Wireless Sensor Network Modeling and Deployment Challenges in Oil and Gas Refinery Plants

Abstract

Wireless sensor networks for critical industrial applications are becoming a remarkable technological paradigm. Large-scale adoption of the wireless connectivity in the field of industrial monitoring and process control is mandatorily paired with the development of tools for the prediction of the wireless link quality to mimic network planning procedures similar to conventional wired systems. In industrial sites, the radio signals are prone to blockage due to dense metallic structures. The layout of scattering objects from the existing infrastructure influences the received signal strength observed over the link and thus the quality of service (QoS).

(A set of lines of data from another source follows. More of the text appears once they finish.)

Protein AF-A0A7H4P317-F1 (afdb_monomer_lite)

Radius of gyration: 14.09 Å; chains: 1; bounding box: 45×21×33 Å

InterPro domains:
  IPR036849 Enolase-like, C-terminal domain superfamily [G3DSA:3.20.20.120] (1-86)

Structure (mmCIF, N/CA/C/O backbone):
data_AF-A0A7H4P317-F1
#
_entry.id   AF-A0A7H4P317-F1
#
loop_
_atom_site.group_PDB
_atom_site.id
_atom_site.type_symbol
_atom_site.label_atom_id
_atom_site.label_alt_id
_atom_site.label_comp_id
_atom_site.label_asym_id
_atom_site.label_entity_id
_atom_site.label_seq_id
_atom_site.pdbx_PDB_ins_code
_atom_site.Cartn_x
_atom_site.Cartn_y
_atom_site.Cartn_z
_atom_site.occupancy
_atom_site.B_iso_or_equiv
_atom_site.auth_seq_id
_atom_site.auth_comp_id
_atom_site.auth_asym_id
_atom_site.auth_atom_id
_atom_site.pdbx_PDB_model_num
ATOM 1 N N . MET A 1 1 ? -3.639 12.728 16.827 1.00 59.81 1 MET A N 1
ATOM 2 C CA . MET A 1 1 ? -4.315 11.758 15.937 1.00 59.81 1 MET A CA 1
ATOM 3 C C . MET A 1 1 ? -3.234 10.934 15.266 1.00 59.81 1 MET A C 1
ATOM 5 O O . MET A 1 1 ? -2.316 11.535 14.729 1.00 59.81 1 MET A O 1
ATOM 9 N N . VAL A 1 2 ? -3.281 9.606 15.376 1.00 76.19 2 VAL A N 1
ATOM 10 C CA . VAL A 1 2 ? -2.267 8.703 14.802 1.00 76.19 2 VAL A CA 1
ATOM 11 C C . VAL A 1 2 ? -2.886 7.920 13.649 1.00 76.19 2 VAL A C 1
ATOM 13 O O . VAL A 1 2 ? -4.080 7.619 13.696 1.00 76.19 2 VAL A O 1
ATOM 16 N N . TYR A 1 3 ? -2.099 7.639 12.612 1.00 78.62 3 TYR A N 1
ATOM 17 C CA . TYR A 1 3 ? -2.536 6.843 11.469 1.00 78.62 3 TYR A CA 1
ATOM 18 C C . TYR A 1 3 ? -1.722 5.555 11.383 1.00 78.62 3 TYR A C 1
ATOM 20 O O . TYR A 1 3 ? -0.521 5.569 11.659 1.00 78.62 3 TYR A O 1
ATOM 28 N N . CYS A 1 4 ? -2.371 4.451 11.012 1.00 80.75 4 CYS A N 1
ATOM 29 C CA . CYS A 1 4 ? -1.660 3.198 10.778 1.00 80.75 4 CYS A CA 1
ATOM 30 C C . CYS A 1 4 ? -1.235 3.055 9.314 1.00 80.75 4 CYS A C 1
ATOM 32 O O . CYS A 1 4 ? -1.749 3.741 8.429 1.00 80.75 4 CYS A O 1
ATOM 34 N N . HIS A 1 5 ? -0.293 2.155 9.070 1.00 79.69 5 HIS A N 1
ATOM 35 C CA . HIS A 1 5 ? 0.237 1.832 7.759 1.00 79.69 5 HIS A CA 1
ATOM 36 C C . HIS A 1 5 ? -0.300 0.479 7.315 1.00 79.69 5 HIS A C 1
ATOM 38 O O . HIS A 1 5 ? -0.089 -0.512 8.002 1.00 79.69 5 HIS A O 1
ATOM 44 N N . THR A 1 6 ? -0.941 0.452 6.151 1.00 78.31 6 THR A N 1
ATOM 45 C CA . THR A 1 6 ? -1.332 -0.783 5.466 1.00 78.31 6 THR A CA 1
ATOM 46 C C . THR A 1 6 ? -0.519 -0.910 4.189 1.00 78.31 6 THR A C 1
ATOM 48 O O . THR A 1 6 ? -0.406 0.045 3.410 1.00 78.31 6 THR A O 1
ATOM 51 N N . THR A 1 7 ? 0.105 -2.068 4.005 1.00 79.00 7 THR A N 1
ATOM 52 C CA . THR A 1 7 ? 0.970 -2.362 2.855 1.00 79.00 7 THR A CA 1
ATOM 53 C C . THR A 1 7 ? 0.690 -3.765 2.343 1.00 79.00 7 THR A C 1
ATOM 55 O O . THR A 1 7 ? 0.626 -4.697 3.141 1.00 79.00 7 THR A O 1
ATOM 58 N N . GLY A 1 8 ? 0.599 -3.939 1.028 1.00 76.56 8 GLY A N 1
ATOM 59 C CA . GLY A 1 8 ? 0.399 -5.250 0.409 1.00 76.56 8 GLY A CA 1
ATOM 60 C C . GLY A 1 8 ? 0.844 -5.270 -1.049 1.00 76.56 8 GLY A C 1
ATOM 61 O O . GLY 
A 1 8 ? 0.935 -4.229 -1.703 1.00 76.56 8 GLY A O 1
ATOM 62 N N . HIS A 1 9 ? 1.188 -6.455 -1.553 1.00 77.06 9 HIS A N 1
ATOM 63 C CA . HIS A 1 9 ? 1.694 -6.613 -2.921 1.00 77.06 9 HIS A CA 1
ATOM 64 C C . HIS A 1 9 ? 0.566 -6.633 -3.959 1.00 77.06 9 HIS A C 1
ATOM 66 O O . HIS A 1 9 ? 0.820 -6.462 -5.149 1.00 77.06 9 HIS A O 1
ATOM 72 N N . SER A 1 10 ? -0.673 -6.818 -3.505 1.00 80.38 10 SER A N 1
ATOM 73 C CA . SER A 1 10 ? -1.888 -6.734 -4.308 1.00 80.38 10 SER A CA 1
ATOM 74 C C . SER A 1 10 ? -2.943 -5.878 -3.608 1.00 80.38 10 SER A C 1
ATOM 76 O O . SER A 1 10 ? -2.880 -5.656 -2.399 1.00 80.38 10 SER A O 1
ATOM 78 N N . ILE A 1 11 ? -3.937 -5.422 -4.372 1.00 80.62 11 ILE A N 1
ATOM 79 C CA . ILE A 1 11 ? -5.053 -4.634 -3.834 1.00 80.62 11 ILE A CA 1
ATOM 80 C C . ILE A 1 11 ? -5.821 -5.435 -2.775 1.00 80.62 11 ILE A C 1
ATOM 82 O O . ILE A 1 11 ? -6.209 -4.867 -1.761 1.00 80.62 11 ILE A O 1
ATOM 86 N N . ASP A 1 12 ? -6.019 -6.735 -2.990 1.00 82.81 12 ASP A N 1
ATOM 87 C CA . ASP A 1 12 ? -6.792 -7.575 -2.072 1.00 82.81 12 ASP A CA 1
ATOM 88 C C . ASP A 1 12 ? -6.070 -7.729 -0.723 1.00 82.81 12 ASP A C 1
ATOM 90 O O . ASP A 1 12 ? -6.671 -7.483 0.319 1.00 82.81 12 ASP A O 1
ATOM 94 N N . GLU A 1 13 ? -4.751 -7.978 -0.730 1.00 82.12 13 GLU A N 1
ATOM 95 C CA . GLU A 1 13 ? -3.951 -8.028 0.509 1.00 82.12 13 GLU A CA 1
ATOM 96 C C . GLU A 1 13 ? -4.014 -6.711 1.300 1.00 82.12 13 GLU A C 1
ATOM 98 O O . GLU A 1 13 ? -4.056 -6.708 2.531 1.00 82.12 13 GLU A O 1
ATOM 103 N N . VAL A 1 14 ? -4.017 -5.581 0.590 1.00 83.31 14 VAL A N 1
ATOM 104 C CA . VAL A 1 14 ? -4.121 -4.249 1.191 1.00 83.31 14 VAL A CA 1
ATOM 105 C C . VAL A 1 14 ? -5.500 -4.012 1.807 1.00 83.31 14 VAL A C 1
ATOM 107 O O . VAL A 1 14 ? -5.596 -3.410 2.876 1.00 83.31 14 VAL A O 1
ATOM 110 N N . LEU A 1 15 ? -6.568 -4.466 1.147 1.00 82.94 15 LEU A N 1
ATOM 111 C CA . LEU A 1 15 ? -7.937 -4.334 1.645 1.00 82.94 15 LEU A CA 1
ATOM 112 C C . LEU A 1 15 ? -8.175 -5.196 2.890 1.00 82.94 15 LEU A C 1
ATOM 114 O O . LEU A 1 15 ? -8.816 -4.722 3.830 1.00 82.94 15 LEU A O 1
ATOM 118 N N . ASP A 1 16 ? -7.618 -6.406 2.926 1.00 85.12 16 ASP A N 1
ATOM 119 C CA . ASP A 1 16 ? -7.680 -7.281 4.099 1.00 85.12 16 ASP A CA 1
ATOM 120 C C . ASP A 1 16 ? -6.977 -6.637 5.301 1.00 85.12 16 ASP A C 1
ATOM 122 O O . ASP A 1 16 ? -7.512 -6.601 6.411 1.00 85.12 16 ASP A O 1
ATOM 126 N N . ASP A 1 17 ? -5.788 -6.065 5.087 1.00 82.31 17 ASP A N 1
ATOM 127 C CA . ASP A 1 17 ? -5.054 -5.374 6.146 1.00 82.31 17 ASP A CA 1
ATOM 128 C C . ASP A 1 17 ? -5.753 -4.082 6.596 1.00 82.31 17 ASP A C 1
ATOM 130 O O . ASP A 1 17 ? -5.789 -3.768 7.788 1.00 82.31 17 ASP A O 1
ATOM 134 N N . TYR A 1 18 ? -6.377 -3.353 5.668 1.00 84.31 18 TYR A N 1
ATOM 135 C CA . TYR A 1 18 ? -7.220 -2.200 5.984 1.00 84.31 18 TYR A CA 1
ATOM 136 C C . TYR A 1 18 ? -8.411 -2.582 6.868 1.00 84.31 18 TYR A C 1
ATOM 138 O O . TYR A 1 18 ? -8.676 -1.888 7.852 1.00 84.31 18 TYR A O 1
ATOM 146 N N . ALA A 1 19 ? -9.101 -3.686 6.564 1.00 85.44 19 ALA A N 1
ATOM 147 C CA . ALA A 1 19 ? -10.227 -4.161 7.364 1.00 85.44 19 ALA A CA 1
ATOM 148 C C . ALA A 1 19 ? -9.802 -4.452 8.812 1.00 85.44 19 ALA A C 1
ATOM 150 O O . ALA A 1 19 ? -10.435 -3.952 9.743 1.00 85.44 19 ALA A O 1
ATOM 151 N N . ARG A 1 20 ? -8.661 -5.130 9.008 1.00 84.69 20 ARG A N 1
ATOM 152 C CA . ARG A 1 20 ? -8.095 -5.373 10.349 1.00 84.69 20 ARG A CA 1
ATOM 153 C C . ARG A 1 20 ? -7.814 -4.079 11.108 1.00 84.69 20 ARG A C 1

This paper surveys the most promising wireless technologies for industrial monitoring and control and proposes a novel channel model specifically tailored to predict the quality of the radio signals in environments affected by highly dense metallic building blockage. The propagation model is based on the diffraction theory, and it makes use of the 3D model of the plant to classify the links based on the number and density of the obstructions surrounding each individual radio device. Accurate link classification opens the way to the optimization of the network deployment to guarantee full end-to-end connectivity with minimal on-site redesign. The link-quality prediction method based on the classification of propagation conditions is validated by experimental measurements in two oil refinery sites using industry standard ISA SP100.11a compliant devices operating at 2.4 GHz.